The expression for an A.P. follows easily from the expression for the sum of numbers from $1$ to $n$:

$$S_n \equiv \sum_{k=1}^{n} \left( a+(k-1)d \right)$$
We can break up the sum, that is, take out the $a$ part and treat it separately.
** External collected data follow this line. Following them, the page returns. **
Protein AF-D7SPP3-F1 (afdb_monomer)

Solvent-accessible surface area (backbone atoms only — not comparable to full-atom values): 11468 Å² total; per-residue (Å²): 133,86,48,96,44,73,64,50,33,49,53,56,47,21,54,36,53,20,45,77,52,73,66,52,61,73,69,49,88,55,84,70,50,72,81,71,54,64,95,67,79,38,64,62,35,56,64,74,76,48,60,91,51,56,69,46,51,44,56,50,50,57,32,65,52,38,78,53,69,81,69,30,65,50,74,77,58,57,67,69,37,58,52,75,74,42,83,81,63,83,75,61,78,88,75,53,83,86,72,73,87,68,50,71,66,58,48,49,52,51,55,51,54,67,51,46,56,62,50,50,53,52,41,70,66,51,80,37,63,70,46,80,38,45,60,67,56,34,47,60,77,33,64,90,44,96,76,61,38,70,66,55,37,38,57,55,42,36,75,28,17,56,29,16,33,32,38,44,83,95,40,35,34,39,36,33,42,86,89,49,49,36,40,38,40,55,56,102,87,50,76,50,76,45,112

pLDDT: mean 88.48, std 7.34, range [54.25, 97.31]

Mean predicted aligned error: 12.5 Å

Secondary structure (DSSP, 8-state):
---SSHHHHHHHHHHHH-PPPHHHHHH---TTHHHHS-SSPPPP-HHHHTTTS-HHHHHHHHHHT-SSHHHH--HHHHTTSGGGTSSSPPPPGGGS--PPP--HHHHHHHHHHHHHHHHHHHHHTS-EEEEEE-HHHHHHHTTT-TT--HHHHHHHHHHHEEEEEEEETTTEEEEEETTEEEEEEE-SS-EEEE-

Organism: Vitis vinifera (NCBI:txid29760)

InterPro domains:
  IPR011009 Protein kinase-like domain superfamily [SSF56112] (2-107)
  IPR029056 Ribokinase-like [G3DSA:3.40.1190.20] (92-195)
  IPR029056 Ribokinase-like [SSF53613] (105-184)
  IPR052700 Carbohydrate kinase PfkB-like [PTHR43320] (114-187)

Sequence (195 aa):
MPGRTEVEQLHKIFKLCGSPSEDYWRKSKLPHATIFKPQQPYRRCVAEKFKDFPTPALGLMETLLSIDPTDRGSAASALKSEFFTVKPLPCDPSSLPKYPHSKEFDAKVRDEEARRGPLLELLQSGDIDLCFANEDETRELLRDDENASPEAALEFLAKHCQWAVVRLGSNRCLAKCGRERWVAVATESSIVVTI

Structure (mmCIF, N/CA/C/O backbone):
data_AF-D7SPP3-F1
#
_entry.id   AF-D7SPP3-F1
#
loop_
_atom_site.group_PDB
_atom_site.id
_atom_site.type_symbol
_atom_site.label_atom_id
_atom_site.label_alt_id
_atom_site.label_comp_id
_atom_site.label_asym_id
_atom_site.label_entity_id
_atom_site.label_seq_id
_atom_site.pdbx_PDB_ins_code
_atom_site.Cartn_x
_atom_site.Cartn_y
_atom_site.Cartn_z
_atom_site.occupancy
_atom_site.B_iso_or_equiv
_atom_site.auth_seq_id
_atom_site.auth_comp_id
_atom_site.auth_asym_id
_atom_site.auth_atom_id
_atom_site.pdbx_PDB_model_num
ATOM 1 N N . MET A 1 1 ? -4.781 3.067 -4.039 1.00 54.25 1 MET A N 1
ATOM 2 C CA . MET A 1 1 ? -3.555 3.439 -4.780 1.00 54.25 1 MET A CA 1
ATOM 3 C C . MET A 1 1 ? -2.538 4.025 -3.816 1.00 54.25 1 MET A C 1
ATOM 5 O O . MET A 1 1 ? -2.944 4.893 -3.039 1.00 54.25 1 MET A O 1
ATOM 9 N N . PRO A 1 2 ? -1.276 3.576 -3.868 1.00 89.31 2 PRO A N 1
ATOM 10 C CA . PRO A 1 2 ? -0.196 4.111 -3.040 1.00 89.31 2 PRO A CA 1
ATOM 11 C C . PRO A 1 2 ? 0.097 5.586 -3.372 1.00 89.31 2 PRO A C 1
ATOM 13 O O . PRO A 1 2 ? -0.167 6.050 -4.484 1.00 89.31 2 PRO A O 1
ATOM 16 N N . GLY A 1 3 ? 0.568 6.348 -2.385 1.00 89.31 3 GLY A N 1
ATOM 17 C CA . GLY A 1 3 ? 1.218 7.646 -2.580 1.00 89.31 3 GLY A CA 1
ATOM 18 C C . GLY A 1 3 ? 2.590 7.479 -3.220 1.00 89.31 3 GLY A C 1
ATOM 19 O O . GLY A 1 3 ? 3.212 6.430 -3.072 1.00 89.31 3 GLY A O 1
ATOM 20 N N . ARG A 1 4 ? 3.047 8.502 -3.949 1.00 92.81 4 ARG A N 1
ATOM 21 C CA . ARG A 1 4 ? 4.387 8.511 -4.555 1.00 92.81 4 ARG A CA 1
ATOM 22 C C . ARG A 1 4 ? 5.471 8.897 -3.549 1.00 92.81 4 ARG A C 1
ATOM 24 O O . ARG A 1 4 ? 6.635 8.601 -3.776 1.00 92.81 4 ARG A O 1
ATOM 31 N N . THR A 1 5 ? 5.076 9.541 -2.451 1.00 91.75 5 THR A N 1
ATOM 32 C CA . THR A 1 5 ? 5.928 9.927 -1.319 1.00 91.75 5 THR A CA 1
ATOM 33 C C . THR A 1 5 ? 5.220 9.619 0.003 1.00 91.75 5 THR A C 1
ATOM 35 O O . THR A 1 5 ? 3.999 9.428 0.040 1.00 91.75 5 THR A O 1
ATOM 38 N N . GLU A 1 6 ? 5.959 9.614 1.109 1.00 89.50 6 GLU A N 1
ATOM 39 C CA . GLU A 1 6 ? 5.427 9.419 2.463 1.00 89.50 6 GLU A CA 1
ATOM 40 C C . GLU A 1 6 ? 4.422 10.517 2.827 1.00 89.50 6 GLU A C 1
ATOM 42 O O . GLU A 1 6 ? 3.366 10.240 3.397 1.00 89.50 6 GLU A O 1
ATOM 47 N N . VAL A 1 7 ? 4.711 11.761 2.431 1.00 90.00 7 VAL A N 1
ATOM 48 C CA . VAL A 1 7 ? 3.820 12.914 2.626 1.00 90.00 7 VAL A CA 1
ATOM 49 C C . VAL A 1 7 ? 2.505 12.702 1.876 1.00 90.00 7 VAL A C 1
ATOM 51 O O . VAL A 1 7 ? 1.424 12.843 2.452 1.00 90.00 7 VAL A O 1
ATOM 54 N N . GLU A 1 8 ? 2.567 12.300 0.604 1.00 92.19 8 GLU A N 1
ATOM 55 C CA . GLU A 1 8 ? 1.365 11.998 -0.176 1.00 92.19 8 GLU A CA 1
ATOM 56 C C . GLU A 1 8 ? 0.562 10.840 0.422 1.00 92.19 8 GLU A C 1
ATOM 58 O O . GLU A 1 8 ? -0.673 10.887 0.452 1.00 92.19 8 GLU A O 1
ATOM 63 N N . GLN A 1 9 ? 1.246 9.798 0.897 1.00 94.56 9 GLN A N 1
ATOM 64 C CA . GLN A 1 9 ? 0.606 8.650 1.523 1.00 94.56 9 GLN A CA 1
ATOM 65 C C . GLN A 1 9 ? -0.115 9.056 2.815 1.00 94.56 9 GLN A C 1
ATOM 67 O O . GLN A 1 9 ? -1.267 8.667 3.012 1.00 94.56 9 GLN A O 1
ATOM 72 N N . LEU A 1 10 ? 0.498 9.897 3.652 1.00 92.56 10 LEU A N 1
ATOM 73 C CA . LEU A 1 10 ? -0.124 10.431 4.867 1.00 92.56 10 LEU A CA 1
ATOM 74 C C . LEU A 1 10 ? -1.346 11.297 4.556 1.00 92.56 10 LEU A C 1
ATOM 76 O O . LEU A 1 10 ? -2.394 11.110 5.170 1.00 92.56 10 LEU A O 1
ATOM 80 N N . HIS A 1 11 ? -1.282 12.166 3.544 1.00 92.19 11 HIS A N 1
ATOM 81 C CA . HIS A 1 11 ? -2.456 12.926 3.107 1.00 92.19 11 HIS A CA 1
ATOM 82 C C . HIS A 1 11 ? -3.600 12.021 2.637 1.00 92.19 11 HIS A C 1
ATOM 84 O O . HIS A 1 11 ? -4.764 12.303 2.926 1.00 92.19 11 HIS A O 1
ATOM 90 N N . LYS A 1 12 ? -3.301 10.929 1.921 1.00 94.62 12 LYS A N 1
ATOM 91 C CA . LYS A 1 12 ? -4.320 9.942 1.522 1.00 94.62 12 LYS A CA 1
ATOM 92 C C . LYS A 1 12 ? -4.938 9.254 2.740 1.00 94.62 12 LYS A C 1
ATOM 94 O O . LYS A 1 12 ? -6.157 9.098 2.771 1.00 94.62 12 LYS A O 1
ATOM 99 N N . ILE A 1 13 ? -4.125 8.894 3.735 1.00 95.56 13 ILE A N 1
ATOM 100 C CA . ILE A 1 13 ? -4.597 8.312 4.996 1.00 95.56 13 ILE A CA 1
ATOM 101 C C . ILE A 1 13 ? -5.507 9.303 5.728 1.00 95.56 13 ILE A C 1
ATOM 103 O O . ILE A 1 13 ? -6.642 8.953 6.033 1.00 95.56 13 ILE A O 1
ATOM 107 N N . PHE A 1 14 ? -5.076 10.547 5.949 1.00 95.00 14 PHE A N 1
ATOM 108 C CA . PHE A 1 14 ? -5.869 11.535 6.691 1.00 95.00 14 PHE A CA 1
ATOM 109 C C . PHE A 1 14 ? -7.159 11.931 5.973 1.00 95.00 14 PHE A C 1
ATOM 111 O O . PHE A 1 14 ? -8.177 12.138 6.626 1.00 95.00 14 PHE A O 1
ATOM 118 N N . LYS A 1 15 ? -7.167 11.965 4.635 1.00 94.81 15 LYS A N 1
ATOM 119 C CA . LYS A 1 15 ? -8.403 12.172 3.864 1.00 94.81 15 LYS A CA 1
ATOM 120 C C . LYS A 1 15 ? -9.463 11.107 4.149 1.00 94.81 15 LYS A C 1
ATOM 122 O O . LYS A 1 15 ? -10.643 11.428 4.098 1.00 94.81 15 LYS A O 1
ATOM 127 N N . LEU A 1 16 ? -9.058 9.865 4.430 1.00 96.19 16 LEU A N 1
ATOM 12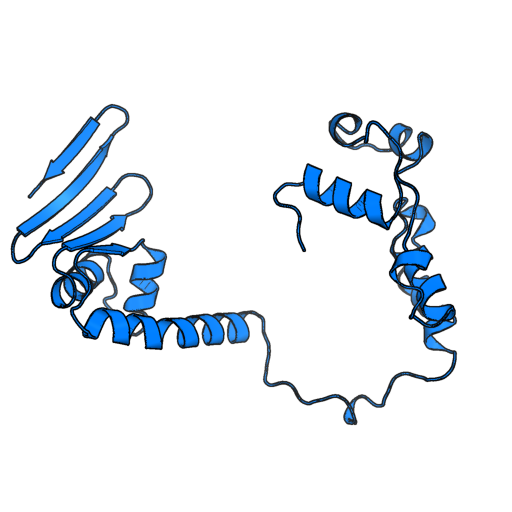8 C CA . LEU A 1 16 ? -9.976 8.773 4.757 1.00 96.19 16 LEU A CA 1
ATOM 129 C C . LEU A 1 16 ? -10.273 8.710 6.263 1.00 96.19 16 LEU A C 1
ATOM 131 O O . LEU A 1 16 ? -11.427 8.750 6.687 1.00 96.19 16 LEU A O 1
ATOM 135 N N . CYS A 1 17 ? -9.221 8.621 7.071 1.00 96.69 17 CYS A N 1
ATOM 136 C CA . CYS A 1 17 ? -9.289 8.322 8.498 1.00 96.69 17 CYS A CA 1
ATOM 137 C C . CYS A 1 17 ? -9.469 9.561 9.389 1.00 96.69 17 CYS A C 1
ATOM 139 O O . CYS A 1 17 ? -9.700 9.405 10.588 1.00 96.69 17 CYS A O 1
ATOM 141 N N . GLY A 1 18 ? -9.399 10.765 8.819 1.00 95.44 18 GLY A N 1
ATOM 142 C CA . GLY A 1 18 ? -9.375 12.034 9.541 1.00 95.44 18 GLY A CA 1
ATOM 143 C C . GLY A 1 18 ? -7.959 12.460 9.933 1.00 95.44 18 GLY A C 1
ATOM 144 O O . GLY A 1 18 ? -7.034 11.646 9.985 1.00 95.44 18 GLY A O 1
ATOM 145 N N . SER A 1 19 ? -7.781 13.755 10.195 1.00 94.31 19 SER A N 1
ATOM 146 C CA . SER A 1 19 ? -6.513 14.271 10.721 1.00 94.31 19 SER A CA 1
ATOM 147 C C . SER A 1 19 ? -6.308 13.877 12.188 1.00 94.31 19 SER A C 1
ATOM 149 O O . SER A 1 19 ? -7.279 13.875 12.949 1.00 94.31 19 SER A O 1
ATOM 151 N N . PRO A 1 20 ? -5.059 13.613 12.625 1.00 92.38 20 PRO A N 1
ATOM 152 C CA . PRO A 1 20 ? -4.765 13.399 14.037 1.00 92.38 20 PRO A CA 1
ATOM 153 C C . PRO A 1 20 ? -5.084 14.646 14.869 1.00 92.38 20 PRO A C 1
ATOM 155 O O . PRO A 1 20 ? -4.961 15.775 14.382 1.00 92.38 20 PRO A O 1
ATOM 158 N N . SER A 1 21 ? -5.458 14.440 16.133 1.00 90.44 21 SER A N 1
ATOM 159 C CA . SER A 1 21 ? -5.742 15.522 17.081 1.00 90.44 21 SER A CA 1
ATOM 160 C C . SER A 1 21 ? -4.477 16.297 17.470 1.00 90.44 21 SER A C 1
ATOM 162 O O . SER A 1 21 ? -3.355 15.804 17.349 1.00 90.44 21 SER A O 1
ATOM 164 N N . GLU A 1 22 ? -4.641 17.511 18.000 1.00 88.62 22 GLU A N 1
ATOM 165 C CA . GLU A 1 22 ? -3.512 18.286 18.540 1.00 88.62 22 GLU A CA 1
ATOM 166 C C . GLU A 1 22 ? -2.776 17.540 19.662 1.00 88.62 22 GLU A C 1
ATOM 168 O O . GLU A 1 22 ? -1.550 17.579 19.739 1.00 88.62 22 GLU A O 1
ATOM 173 N N . ASP A 1 23 ? -3.509 16.808 20.504 1.00 88.81 23 ASP A N 1
ATOM 174 C CA . ASP A 1 23 ? -2.922 15.978 21.557 1.00 88.81 23 ASP A CA 1
ATOM 175 C C . ASP A 1 23 ? -2.063 14.846 21.011 1.00 88.81 23 ASP A C 1
ATOM 177 O O . ASP A 1 23 ? -0.992 14.576 21.562 1.00 88.81 23 ASP A O 1
ATOM 181 N N . TYR A 1 24 ? -2.503 14.209 19.923 1.00 88.75 24 TYR A N 1
ATOM 182 C CA . TYR A 1 24 ? -1.707 13.200 19.238 1.00 88.75 24 TYR A CA 1
ATOM 183 C C . TYR A 1 24 ? -0.378 13.800 18.778 1.00 88.75 24 TYR A C 1
ATOM 185 O O . TYR A 1 24 ? 0.681 13.266 19.102 1.00 88.75 24 TYR A O 1
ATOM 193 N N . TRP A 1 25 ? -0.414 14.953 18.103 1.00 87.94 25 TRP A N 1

$$S_n =\sum_{k=1}^{n} \left( a \right) + \sum_{k=1}^{n} \left( (k-1)d \right)$$

The first term is easy; you add $n$ copies of a constant to get $na$. We can pull the constant $d$ outside the second sum:

$$S_n =na + d\sum_{k=1}^{n} \left( (k-1) \right) = na + d\sum_{j=0}^{n-1} \left( j \right)$$

Finally, we apply our sum of integers formula $\sum_{j=0}^m j = \sum_{j=1}^m j = \binom{m+1}{2}$ to get

$$\sum_{j=0}^{n-1} \left( j \right) = \binom{(n-1)+1}{2} $$
So
$$
S_n = an + d\binom{n}{2} = a\binom{n}{1} + d\binom{n}{2}
$$

This can be extended for sequences where the first difference is itself an arithmetic progression, for example,
$$2+3+6+ 11+ 18 + 27 +\cdots $$
in which case there will now be an additional term in the answer involving $\binom{n}{3} $.